The complete list of authors' affiliation are listed in Appendix 1.
The Handling Editor for this article was Professor Gideon Hirschfield, and it was accepted for publication after full peer-review.
Funding information
G-S. Hwang was supported by the Korea Basic Science Institute (C060200) and National Research Foundation of Korea (NRF) grant funded by the Korean Government (NRF-2017M3A9C4065961 and NRF-2017M3A9D5A01052449). W. Kim was supported by a National Research Foundation of Korea (NRF) grant funded by the Korean Government (MEST; 2016R1D1A1B04934590) and the Korea Health Technology R&D Project through the Korea Health Industry Development Institute (KHIDI) funded by the Ministry of Health & Welfare, Republic of Korea (H I17C0912). The funding organisation played no role in the design and conduct of the study; in the collection, management, analysis and interpretation of data; or in the preparation, review or approval of the manuscript.
Summary
Background
Non-alcoholic fatty liver disease (NAFLD) affects obese and non-obese individuals. However, mechanisms underlying non-obese non-alcoholic steatohepatitis (NASH) remain unclear.
Aims
To attempt to identify metabolic perturbations associated with non-obese and obese NAFLD using a lipidomics approach.
Methods
A cross-sectional analysis of 361 subjects with biopsy-proven NAFLD (157 NAFL and 138 NASH) and healthy controls (n = 66) was performed. Individuals were categorised as obese or non-obese based on the Asian cut-off for body mass index.
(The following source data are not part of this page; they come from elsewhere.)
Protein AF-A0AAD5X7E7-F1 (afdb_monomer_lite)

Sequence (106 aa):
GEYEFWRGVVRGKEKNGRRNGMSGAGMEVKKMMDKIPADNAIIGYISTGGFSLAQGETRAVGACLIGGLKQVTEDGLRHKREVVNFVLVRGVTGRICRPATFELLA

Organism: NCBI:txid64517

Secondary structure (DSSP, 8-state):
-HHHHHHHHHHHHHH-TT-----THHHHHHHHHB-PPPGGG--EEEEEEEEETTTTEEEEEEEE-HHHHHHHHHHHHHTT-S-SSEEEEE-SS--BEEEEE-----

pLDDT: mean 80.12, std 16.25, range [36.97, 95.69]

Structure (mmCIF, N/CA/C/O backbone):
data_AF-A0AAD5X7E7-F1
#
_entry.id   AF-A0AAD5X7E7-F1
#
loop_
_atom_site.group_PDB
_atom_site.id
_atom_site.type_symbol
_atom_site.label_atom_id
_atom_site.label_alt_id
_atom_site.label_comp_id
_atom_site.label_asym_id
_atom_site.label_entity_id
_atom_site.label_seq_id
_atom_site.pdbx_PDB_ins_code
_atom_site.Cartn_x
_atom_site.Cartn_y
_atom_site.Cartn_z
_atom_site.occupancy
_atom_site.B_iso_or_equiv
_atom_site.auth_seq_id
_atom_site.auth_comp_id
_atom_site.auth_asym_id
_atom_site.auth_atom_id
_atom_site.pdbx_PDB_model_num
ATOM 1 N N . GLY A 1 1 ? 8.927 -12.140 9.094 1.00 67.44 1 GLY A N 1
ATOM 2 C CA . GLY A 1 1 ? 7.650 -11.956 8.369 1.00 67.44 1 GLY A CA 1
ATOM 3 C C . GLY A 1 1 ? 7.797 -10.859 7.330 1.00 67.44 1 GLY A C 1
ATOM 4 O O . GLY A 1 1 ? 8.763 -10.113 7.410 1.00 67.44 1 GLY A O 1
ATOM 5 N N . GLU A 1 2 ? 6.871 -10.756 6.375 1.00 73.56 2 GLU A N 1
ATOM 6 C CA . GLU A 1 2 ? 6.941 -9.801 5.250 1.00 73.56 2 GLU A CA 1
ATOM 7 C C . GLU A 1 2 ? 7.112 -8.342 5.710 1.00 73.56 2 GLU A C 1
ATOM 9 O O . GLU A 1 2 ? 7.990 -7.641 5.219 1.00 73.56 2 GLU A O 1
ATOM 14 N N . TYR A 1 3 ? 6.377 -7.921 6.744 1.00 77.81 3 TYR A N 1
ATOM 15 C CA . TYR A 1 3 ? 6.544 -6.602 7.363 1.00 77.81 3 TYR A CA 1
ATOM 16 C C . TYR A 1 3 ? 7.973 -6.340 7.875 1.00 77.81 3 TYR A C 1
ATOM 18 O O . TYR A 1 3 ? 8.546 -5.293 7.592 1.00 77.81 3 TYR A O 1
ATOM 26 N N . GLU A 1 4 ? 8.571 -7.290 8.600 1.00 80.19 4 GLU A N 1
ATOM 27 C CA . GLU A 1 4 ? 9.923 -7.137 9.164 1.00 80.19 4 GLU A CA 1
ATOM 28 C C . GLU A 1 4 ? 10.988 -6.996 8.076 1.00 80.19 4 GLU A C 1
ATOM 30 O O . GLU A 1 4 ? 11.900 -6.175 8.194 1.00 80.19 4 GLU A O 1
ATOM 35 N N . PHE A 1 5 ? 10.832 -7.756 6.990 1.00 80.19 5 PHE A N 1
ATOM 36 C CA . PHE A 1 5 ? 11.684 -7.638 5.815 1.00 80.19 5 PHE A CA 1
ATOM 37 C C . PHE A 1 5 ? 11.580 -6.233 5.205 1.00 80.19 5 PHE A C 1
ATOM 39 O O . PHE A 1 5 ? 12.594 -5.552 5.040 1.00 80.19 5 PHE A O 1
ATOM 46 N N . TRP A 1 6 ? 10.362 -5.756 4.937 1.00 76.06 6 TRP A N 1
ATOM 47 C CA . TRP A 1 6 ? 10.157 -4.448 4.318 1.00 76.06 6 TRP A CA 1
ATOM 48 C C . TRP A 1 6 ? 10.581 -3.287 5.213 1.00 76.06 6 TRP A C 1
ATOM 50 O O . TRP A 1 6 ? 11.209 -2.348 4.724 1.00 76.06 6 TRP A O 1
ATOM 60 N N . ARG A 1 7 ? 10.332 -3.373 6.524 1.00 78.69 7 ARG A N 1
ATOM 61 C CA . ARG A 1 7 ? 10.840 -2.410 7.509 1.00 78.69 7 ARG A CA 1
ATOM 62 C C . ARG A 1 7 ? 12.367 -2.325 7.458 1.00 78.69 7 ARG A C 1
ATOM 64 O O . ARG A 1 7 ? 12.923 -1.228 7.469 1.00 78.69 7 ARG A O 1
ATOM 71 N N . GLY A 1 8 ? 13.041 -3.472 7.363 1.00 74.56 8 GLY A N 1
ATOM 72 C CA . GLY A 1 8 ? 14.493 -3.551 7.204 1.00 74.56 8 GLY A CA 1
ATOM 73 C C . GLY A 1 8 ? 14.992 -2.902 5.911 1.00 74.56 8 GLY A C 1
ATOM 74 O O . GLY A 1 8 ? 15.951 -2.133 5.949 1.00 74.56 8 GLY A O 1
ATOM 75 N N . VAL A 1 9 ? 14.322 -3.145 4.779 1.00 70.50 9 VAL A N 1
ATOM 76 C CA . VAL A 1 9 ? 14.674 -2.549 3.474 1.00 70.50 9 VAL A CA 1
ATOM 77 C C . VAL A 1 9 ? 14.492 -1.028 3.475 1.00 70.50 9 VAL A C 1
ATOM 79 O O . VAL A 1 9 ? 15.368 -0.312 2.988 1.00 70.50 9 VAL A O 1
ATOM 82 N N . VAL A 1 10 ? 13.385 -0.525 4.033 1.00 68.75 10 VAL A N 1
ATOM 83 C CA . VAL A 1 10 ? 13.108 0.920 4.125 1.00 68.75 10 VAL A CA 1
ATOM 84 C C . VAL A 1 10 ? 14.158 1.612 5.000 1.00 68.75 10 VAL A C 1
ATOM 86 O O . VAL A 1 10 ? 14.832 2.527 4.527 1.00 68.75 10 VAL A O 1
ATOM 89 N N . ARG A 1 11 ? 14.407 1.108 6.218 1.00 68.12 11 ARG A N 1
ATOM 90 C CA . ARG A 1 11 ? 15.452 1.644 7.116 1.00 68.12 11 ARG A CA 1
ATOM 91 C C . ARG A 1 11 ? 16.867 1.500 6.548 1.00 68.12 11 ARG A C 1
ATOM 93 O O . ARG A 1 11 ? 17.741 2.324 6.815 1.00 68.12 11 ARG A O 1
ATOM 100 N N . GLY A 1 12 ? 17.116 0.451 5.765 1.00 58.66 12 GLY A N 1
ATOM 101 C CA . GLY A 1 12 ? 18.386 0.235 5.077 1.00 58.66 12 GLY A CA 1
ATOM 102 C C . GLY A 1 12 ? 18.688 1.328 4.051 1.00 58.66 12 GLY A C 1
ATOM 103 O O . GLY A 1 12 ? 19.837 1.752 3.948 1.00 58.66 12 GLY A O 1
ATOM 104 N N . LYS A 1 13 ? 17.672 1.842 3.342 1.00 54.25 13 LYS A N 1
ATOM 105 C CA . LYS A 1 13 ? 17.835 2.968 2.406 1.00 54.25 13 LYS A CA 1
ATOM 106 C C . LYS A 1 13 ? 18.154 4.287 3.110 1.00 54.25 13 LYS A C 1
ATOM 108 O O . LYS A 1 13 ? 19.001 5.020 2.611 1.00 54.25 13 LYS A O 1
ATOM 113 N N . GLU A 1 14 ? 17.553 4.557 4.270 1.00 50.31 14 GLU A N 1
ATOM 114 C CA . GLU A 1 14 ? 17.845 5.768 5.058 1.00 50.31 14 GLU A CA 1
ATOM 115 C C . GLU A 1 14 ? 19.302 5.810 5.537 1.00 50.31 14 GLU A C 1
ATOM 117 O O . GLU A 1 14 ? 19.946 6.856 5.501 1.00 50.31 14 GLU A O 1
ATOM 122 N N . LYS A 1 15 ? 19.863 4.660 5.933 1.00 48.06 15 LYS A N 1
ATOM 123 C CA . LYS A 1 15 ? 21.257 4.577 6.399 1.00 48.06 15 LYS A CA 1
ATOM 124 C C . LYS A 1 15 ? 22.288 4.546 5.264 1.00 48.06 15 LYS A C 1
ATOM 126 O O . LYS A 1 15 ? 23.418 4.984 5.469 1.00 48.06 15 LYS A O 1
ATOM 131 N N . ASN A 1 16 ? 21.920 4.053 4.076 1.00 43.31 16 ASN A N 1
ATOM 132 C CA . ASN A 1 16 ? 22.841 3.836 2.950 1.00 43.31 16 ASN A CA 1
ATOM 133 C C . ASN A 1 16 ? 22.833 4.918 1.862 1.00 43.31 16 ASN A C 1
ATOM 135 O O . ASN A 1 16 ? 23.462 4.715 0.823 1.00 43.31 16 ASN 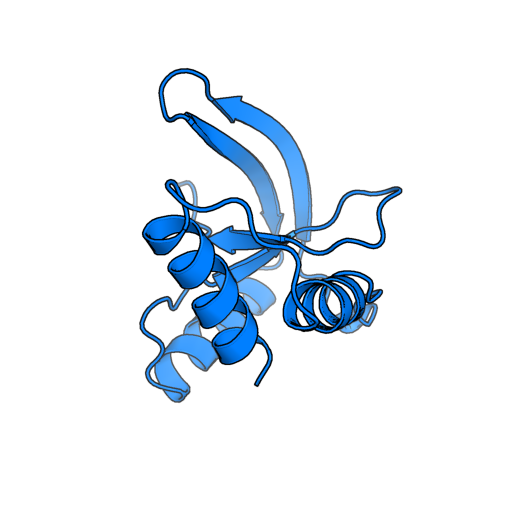A O 1
ATOM 139 N N . GLY A 1 17 ? 22.283 6.111 2.110 1.00 43.31 17 GLY A N 1
ATOM 140 C CA . GLY A 1 17 ? 22.491 7.290 1.250 1.00 43.31 17 GLY A CA 1
ATOM 141 C C . GLY A 1 17 ? 23.963 7.722 1.055 1.00 43.31 17 GLY A C 1
ATOM 142 O O . GLY A 1 17 ? 24.216 8.794 0.517 1.00 43.31 17 GLY A O 1
ATOM 143 N N . ARG A 1 18 ? 24.949 6.922 1.497 1.00 43.28 18 ARG A N 1
ATOM 144 C CA . ARG A 1 18 ? 26.388 7.217 1.431 1.00 43.28 18 ARG A CA 1
ATOM 145 C C . ARG A 1 18 ? 27.316 6.092 0.961 1.00 43.28 18 ARG A C 1
ATOM 147 O O . ARG A 1 18 ? 28.515 6.352 0.903 1.00 43.28 18 ARG A O 1
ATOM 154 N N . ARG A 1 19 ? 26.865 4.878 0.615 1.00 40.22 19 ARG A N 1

Circulating lipidomic profiling of sera was performed based on the histological severity of NAFLD. Circulating lipidomic alterations were validated with an independent validation set (154 NAFLD subjects [93 NAFL and 61 NASH] and 21 healthy controls).
Results
Saturated sphingomyelin (SM) species were significantly associated with visceral adiposity in non-obese NAFLD (SM d38:0; P < 0.001) but not in obese NAFLD. Additionally, SM levels were significantly associated with systemic and adipose tissue insulin resistance (SM d38:0; P = 0.002 and <0.001, respectively). Five potential lipid metabolites for non-obese subjects and seven potential lipids for obese subjects were selected to predict NAFLD and NASH. These lipid combinations showed good diagnostic performance for non-obese (area under the curve [AUC] for NAFLD/NASH = 0.916/0.813) and obese (AUC for NAFLD/NASH = 0.967/0.812) subjects. Moreover, distinctly altered patterns of diacylglycerol (DAG), triacylglycerol (TAG) and SM levels were confirmed in the validation set depending on the histological severity of NAFLD.
Conclusion
Non-obese and obese NAFLD subjects exhibit unique circulating lipidomic signatures, including DAGs, TAGs and SMs. These lipid combinations may be useful biomarkers for non-obese and obese NAFLD patients.
Open Research
DATA AVAILABILITY STATEMENT
The data that support the findings of this study are available from the corresponding author upon reasonable request.